Data excerpts Start Marker

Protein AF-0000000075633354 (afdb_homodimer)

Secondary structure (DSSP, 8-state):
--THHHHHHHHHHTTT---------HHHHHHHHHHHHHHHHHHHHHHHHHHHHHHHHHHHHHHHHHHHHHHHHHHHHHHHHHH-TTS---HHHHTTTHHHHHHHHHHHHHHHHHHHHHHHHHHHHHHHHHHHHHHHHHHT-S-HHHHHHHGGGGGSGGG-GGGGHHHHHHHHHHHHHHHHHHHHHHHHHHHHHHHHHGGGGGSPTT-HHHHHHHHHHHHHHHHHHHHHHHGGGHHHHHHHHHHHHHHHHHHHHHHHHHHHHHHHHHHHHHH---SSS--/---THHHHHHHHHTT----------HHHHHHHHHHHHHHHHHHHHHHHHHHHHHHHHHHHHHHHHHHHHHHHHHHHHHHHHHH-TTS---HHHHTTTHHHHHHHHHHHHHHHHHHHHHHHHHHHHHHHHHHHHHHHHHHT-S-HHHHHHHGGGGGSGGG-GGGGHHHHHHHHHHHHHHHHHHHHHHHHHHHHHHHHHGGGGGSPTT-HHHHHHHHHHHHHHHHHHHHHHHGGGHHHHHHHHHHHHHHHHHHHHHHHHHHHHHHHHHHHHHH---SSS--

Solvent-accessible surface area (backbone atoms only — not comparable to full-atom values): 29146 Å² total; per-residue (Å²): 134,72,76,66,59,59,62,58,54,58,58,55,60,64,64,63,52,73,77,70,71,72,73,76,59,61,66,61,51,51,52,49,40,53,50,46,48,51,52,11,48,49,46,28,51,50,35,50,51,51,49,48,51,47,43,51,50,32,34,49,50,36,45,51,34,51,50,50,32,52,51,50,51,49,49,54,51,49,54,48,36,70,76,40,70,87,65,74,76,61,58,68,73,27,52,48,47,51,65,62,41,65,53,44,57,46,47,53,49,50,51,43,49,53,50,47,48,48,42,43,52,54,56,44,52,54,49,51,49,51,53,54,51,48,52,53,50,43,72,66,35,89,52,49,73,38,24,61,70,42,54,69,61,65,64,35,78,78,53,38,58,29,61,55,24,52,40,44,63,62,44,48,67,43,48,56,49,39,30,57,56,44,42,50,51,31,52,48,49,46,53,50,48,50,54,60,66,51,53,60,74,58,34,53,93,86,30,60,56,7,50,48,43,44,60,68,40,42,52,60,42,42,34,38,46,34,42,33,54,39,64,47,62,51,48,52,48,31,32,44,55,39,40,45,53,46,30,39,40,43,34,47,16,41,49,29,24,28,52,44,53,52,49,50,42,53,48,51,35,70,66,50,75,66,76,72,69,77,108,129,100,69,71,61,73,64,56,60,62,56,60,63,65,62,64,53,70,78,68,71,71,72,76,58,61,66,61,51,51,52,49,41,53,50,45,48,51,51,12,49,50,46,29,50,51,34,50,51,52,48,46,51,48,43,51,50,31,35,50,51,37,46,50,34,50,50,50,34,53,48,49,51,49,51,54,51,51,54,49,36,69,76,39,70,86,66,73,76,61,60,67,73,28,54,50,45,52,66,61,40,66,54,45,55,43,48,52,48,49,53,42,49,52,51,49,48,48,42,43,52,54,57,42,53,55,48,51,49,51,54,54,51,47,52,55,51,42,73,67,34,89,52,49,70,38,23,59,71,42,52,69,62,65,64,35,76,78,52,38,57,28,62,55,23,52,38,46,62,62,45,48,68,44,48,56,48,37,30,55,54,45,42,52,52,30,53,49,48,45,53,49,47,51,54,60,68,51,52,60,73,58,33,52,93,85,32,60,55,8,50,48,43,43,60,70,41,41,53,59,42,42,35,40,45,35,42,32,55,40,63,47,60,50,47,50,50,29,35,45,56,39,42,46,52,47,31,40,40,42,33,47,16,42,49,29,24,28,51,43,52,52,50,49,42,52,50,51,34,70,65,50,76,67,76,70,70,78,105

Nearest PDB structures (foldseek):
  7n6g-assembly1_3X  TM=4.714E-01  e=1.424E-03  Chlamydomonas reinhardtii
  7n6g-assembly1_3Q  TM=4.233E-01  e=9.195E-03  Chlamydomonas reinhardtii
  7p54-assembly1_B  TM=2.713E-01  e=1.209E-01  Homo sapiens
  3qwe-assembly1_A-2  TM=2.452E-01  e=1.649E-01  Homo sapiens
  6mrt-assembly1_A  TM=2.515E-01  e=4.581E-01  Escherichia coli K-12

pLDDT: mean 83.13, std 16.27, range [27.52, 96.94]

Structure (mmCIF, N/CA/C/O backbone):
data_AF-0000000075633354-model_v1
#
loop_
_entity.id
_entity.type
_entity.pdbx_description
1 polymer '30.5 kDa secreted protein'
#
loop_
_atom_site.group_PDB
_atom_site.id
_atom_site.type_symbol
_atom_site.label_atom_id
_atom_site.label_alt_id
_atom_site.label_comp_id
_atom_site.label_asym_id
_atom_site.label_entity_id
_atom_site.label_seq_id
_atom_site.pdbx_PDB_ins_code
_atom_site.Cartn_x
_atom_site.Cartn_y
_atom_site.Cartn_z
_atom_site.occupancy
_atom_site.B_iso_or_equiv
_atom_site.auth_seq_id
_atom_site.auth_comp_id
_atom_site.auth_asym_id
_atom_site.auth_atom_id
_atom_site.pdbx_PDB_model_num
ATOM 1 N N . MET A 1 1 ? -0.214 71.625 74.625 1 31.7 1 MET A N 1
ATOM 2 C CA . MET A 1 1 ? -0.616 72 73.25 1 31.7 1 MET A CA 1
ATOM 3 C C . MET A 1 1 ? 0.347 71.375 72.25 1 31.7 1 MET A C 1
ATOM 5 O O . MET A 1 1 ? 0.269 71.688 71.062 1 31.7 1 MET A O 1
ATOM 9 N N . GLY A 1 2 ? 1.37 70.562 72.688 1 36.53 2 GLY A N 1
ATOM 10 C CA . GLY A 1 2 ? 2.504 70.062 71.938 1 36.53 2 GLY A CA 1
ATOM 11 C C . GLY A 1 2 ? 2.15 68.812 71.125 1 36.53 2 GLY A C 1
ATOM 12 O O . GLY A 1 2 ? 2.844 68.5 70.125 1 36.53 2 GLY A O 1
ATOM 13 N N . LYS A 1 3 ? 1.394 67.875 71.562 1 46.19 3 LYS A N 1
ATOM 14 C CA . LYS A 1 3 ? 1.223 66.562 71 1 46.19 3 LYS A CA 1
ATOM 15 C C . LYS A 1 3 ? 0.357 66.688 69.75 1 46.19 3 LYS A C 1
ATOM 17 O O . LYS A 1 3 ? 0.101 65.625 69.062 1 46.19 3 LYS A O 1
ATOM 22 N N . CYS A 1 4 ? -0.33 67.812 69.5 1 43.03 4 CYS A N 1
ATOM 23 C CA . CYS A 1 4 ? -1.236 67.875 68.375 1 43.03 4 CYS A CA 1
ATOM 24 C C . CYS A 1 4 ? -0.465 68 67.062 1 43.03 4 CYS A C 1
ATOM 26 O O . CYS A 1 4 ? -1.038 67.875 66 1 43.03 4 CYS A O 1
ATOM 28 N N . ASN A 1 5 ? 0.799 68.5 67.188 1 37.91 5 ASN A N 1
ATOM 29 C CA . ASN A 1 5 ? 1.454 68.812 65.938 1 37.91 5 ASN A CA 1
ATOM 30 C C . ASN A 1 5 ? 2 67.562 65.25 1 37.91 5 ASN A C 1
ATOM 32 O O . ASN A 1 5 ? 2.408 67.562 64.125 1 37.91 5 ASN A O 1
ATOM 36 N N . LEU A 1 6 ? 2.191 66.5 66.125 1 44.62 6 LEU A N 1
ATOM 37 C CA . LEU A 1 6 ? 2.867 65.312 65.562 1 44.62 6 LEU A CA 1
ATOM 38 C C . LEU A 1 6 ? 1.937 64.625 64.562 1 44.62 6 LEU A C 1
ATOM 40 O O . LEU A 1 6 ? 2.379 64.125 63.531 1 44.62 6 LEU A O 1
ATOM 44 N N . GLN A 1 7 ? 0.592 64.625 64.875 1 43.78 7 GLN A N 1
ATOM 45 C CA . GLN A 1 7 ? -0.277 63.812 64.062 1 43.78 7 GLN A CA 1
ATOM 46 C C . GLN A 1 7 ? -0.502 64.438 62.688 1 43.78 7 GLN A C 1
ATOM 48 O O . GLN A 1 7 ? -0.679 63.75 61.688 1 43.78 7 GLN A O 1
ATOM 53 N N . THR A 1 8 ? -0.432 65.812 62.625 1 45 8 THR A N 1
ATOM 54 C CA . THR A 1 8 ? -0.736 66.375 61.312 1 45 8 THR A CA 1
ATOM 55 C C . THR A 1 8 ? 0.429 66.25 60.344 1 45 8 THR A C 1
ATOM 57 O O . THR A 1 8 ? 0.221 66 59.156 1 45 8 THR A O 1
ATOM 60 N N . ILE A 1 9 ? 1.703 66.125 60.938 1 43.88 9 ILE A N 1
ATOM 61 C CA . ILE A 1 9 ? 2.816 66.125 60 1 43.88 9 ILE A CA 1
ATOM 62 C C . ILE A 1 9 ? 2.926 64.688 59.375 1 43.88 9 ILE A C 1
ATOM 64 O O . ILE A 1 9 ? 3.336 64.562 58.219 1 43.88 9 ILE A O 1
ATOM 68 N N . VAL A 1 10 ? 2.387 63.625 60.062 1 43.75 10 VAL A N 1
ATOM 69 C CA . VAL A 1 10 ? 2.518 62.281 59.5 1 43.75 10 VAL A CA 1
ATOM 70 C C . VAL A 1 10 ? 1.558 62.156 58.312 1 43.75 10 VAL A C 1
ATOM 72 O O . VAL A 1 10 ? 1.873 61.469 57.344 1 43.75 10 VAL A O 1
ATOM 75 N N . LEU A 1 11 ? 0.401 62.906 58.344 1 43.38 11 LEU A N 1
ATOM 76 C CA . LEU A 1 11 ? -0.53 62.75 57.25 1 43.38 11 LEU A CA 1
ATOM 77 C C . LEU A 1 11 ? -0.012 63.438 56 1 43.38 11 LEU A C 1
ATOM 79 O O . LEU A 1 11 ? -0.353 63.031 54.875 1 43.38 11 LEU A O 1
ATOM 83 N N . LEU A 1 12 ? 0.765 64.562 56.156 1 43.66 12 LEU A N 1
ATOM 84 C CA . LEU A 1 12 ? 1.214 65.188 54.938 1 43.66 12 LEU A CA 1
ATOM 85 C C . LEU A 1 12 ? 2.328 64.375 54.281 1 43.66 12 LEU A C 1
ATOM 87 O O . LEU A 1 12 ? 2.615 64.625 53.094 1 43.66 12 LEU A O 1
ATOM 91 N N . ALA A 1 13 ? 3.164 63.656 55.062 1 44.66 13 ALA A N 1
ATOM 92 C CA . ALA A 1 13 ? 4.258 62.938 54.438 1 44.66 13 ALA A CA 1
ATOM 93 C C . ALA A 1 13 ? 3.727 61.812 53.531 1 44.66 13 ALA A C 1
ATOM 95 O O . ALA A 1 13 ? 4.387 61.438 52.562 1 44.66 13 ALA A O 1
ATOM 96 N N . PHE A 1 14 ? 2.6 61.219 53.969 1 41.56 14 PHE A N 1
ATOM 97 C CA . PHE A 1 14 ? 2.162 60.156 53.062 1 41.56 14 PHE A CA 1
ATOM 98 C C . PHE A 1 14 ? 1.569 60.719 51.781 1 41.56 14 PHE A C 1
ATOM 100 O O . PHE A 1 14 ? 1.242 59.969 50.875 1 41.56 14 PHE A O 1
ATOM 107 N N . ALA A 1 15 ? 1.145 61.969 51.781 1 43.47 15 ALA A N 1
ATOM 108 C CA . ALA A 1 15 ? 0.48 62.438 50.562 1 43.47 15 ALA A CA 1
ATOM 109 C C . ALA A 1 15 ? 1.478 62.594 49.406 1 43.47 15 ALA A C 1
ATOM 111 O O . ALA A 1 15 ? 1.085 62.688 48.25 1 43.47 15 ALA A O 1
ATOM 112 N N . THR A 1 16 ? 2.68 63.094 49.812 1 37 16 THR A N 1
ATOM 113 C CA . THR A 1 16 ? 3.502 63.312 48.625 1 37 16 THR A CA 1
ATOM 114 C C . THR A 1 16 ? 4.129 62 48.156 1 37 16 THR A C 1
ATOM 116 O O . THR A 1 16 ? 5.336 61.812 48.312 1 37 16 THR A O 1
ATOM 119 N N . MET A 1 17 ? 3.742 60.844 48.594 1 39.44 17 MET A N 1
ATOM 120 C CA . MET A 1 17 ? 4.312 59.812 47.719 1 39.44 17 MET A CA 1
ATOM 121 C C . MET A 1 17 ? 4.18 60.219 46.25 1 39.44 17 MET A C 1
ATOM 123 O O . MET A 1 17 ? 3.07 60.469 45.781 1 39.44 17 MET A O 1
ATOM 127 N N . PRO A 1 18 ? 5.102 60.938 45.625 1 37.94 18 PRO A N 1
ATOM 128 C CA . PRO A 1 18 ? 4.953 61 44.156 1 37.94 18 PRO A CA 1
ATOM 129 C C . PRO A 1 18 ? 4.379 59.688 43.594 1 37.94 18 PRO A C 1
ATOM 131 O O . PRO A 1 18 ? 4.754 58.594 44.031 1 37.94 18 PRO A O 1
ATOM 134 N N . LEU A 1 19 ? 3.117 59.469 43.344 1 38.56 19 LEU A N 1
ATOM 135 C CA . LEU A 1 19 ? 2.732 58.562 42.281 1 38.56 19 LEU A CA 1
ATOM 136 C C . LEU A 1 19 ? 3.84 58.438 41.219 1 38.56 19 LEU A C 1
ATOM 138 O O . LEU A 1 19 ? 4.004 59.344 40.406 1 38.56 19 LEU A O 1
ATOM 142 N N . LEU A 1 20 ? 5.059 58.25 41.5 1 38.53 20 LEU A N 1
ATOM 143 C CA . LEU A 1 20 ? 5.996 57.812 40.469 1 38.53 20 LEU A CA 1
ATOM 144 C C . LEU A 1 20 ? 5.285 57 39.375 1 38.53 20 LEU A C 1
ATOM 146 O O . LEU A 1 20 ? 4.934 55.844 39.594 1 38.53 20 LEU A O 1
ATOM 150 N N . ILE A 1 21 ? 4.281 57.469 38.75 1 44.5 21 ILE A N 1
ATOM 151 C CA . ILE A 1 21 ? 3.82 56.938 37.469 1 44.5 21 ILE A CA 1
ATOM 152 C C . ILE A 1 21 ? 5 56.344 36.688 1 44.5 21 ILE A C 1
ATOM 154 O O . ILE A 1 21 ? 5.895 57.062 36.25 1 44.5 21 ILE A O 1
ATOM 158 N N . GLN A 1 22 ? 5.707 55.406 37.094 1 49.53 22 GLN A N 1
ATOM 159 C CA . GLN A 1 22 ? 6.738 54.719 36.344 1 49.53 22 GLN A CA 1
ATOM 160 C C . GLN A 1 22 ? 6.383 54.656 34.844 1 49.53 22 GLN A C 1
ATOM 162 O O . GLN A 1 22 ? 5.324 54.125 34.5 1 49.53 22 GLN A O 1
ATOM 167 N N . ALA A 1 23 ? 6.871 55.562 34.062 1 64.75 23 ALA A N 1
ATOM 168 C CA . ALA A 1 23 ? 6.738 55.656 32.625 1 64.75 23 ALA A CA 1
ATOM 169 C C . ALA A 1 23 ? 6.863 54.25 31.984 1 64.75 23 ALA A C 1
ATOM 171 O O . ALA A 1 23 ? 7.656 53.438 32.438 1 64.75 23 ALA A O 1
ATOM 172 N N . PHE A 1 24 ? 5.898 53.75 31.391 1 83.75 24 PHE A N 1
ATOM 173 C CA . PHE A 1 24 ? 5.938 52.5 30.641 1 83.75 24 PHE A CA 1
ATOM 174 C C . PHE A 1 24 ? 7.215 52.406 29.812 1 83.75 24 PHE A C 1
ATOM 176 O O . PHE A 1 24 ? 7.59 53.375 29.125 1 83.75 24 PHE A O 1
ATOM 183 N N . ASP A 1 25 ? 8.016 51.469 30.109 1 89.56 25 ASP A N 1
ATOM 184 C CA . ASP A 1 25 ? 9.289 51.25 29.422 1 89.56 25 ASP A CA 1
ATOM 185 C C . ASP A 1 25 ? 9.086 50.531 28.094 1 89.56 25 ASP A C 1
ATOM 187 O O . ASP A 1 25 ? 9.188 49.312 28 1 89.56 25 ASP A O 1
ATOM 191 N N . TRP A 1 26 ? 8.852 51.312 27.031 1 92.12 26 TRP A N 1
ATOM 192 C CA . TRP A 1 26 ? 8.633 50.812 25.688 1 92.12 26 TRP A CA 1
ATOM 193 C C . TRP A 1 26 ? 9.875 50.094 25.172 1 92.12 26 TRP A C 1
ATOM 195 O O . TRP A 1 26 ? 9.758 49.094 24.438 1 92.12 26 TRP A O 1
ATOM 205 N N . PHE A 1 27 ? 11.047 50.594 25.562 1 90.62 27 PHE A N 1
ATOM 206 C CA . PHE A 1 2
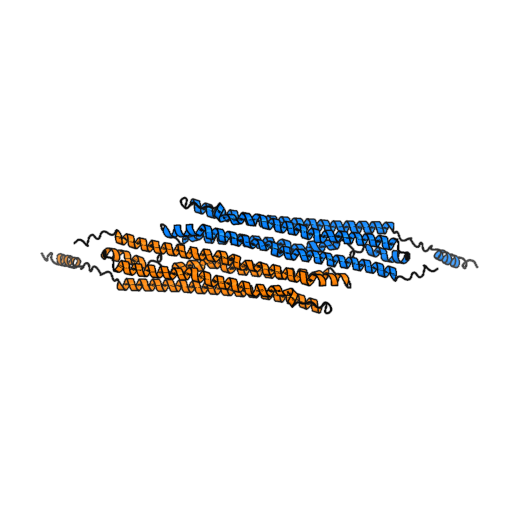7 ? 12.281 49.938 25.125 1 90.62 27 PHE A CA 1
ATOM 207 C C . PHE A 1 27 ? 12.375 48.531 25.656 1 90.62 27 PHE A C 1
ATOM 209 O O . PHE A 1 27 ? 12.656 47.594 24.906 1 90.62 27 PHE A O 1
ATOM 216 N N . SER A 1 28 ? 12.094 48.344 26.922 1 93 28 SER A N 1
ATOM 217 C CA . SER A 1 28 ? 12.109 47.031 27.531 1 93 28 SER A CA 1
ATOM 218 C C . SER A 1 28 ? 11.078 46.094 26.875 1 93 28 SER A C 1
ATOM 220 O O . SER A 1 28 ? 11.344 44.938 26.625 1 93 28 SER A O 1
ATOM 222 N N . LEU A 1 29 ? 9.898 46.531 26.531 1 92.88 29 LEU A N 1
ATOM 223 C CA . LEU A 1 29 ? 8.867 45.719 25.875 1 92.88 29 LEU A CA 1
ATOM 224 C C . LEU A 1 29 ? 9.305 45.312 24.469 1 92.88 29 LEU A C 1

Data excerpts End Marker

What you should do
Looking at the data above, write out exactly the lines that start at the one containing "ATOM 72 O O" and end at the one containing "ATOM 107 N N"; include both and nothing beyond.

Output of the task
ATOM 72 O O . VAL A 1 10 ? 1.873 61.469 57.344 1 43.75 10 VAL A O 1
ATOM 75 N N . LEU A 1 11 ? 0.401 62.906 58.344 1 43.38 11 LEU A N 1
ATOM 76 C CA . LEU A 1 11 ? -0.53 62.75 57.25 1 43.38 11 LEU A CA 1
ATOM 77 C C . LEU A 1 11 ? -0.012 63.438 56 1 43.38 11 LEU A C 1
ATOM 79 O O . LEU A 1 11 ? -0.353 63.031 54.875 1 43.38 11 LEU A O 1
ATOM 83 N N . LEU A 1 12 ? 0.765 64.562 56.156 1 43.66 12 LEU A N 1
ATOM 84 C CA . LEU A 1 12 ? 1.214 65.188 54.938 1 43.66 12 LEU A CA 1
ATOM 85 C C . LEU A 1 12 ? 2.328 64.375 54.281 1 43.66 12 LEU A C 1
ATOM 87 O O . LEU A 1 12 ? 2.615 64.625 53.094 1 43.66 12 LEU A O 1
ATOM 91 N N . ALA A 1 13 ? 3.164 63.656 55.062 1 44.66 13 ALA A N 1
ATOM 92 C CA . ALA A 1 13 ? 4.258 62.938 54.438 1 44.66 13 ALA A CA 1
ATOM 93 C C . ALA A 1 13 ? 3.727 61.812 53.531 1 44.66 13 ALA A C 1
ATOM 95 O O . ALA A 1 13 ? 4.387 61.438 52.562 1 44.66 13 ALA A O 1
ATOM 96 N N . PHE A 1 14 ? 2.6 61.219 53.969 1 41.56 14 PHE A N 1
ATOM 97 C CA . PHE A 1 14 ? 2.162 60.156 53.062 1 41.56 14 PHE A CA 1
ATOM 98 C C . PHE A 1 14 ? 1.569 60.719 51.781 1 41.56 14 PHE A C 1
ATOM 100 O O . PHE A 1 14 ? 1.242 59.969 50.875 1 41.56 14 PHE A O 1
ATOM 107 N N . ALA A 1 15 ? 1.145 61.969 51.781 1 43.47 15 ALA A N 1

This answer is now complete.